Exercise inputs:
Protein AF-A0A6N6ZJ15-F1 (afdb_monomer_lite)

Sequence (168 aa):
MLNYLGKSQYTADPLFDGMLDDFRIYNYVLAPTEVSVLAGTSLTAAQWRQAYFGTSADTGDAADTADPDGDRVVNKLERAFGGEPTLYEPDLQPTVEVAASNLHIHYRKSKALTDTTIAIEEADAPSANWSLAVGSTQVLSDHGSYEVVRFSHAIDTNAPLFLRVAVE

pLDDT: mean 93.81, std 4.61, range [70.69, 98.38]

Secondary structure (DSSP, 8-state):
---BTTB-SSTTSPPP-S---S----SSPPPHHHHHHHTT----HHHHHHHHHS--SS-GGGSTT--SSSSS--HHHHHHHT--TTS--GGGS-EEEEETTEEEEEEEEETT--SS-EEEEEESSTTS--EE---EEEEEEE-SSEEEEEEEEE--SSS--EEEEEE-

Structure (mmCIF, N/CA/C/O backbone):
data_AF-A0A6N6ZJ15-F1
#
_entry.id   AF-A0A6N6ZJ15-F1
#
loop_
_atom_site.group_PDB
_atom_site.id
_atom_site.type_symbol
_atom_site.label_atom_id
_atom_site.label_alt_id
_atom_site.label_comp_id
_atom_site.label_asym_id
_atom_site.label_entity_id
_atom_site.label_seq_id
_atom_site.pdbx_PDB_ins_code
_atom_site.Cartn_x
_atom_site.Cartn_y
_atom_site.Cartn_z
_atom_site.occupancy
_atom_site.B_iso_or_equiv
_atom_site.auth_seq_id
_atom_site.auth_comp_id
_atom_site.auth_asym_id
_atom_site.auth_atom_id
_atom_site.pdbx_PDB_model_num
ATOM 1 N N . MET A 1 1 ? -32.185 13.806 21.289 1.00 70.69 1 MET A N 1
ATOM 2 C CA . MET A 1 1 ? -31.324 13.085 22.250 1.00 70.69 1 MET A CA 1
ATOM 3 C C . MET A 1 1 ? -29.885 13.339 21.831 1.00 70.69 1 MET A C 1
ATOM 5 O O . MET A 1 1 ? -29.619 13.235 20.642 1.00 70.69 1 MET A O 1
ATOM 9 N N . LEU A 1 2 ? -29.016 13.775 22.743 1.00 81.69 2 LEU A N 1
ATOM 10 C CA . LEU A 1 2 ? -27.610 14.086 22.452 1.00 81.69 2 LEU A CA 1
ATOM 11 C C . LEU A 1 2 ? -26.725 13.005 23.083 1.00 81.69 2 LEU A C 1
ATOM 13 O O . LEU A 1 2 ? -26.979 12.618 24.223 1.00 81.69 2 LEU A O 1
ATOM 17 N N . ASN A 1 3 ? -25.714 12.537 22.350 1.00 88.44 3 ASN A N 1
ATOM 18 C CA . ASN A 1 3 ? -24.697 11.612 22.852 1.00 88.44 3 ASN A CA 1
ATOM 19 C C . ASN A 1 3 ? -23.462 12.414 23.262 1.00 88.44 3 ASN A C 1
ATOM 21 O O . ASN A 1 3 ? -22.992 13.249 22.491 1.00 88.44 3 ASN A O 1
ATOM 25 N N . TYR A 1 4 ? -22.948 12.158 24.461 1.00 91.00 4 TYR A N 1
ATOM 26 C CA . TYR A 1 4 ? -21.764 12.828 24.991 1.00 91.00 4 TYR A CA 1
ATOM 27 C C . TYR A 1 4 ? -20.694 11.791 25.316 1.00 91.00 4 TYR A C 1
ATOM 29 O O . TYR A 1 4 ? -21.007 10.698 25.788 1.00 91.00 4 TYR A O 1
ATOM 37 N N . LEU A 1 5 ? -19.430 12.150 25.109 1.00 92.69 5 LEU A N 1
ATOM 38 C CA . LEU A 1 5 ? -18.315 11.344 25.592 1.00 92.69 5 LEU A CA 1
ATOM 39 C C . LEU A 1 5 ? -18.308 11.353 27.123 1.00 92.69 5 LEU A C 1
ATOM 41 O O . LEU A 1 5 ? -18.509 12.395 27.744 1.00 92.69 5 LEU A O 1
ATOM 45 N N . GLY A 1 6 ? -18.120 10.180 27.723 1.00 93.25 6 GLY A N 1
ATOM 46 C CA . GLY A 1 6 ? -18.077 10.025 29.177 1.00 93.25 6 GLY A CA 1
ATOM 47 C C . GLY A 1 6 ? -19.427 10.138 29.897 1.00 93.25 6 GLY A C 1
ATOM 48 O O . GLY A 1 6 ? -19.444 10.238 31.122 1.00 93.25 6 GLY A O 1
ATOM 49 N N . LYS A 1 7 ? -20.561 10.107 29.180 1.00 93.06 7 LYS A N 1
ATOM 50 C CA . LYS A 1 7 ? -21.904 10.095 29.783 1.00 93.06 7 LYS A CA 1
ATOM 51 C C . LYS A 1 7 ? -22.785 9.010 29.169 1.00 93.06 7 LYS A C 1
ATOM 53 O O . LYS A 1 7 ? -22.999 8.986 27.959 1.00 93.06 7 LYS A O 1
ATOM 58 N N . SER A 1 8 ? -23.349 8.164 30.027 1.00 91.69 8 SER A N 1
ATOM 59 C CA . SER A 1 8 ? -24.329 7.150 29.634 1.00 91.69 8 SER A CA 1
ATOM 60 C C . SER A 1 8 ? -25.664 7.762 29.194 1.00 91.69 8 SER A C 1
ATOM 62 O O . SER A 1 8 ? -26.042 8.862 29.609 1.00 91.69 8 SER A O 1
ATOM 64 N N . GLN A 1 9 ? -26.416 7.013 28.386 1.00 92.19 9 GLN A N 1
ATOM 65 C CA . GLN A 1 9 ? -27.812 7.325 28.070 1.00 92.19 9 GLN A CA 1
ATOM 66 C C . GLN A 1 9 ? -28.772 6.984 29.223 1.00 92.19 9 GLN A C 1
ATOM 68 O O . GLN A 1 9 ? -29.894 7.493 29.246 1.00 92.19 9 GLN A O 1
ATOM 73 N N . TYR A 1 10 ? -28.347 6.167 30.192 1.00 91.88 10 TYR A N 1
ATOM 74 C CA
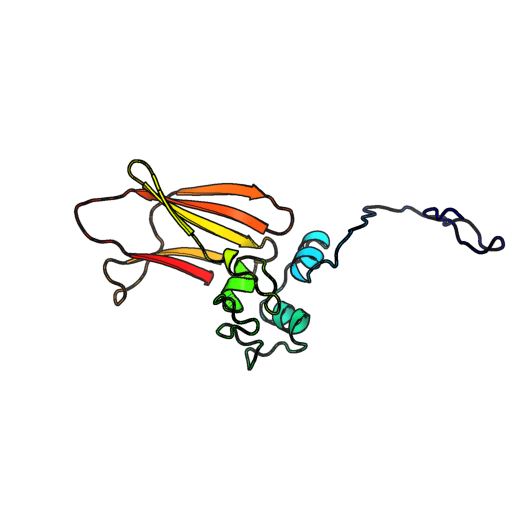 . TYR A 1 10 ? -29.136 5.830 31.374 1.00 91.88 10 TYR A CA 1
ATOM 75 C C . TYR A 1 10 ? -28.818 6.796 32.512 1.00 91.88 10 TYR A C 1
ATOM 77 O O . TYR A 1 10 ? -27.684 6.906 32.966 1.00 91.88 10 TYR A O 1
ATOM 85 N N . THR A 1 11 ? -29.838 7.499 33.004 1.00 89.88 11 THR A N 1
ATOM 86 C CA . THR A 1 11 ? -29.674 8.588 33.984 1.00 89.88 11 THR A CA 1
ATOM 87 C C . THR A 1 11 ? -29.176 8.140 35.357 1.00 89.88 11 THR A C 1
ATOM 89 O O . THR A 1 11 ? -28.820 8.992 36.164 1.00 89.88 11 THR A O 1
ATOM 92 N N . ALA A 1 12 ? -29.198 6.837 35.645 1.00 96.25 12 ALA A N 1
ATOM 93 C CA . ALA A 1 12 ? -28.689 6.270 36.891 1.00 96.25 12 ALA A CA 1
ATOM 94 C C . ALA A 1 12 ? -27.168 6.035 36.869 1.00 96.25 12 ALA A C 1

Task requirements:
Referring to the material above, set down exactly the lines between the line with "ATOM 53 O O" and the line with "ATOM 65 C CA", inclusive, and no other lines.

Task answer:
ATOM 53 O O . LYS A 1 7 ? -22.999 8.986 27.959 1.00 93.06 7 LYS A O 1
ATOM 58 N N . SER A 1 8 ? -23.349 8.164 30.027 1.00 91.69 8 SER A N 1
ATOM 59 C CA . SER A 1 8 ? -24.329 7.150 29.634 1.00 91.69 8 SER A CA 1
ATOM 60 C C . SER A 1 8 ? -25.664 7.762 29.194 1.00 91.69 8 SER A C 1
ATOM 62 O O . SER A 1 8 ? -26.042 8.862 29.609 1.00 91.69 8 SER A O 1
ATOM 64 N N . GLN A 1 9 ? -26.416 7.013 28.386 1.00 92.19 9 GLN A N 1
ATOM 65 C CA . GLN A 1 9 ? -27.812 7.325 28.070 1.00 92.19 9 GLN A CA 1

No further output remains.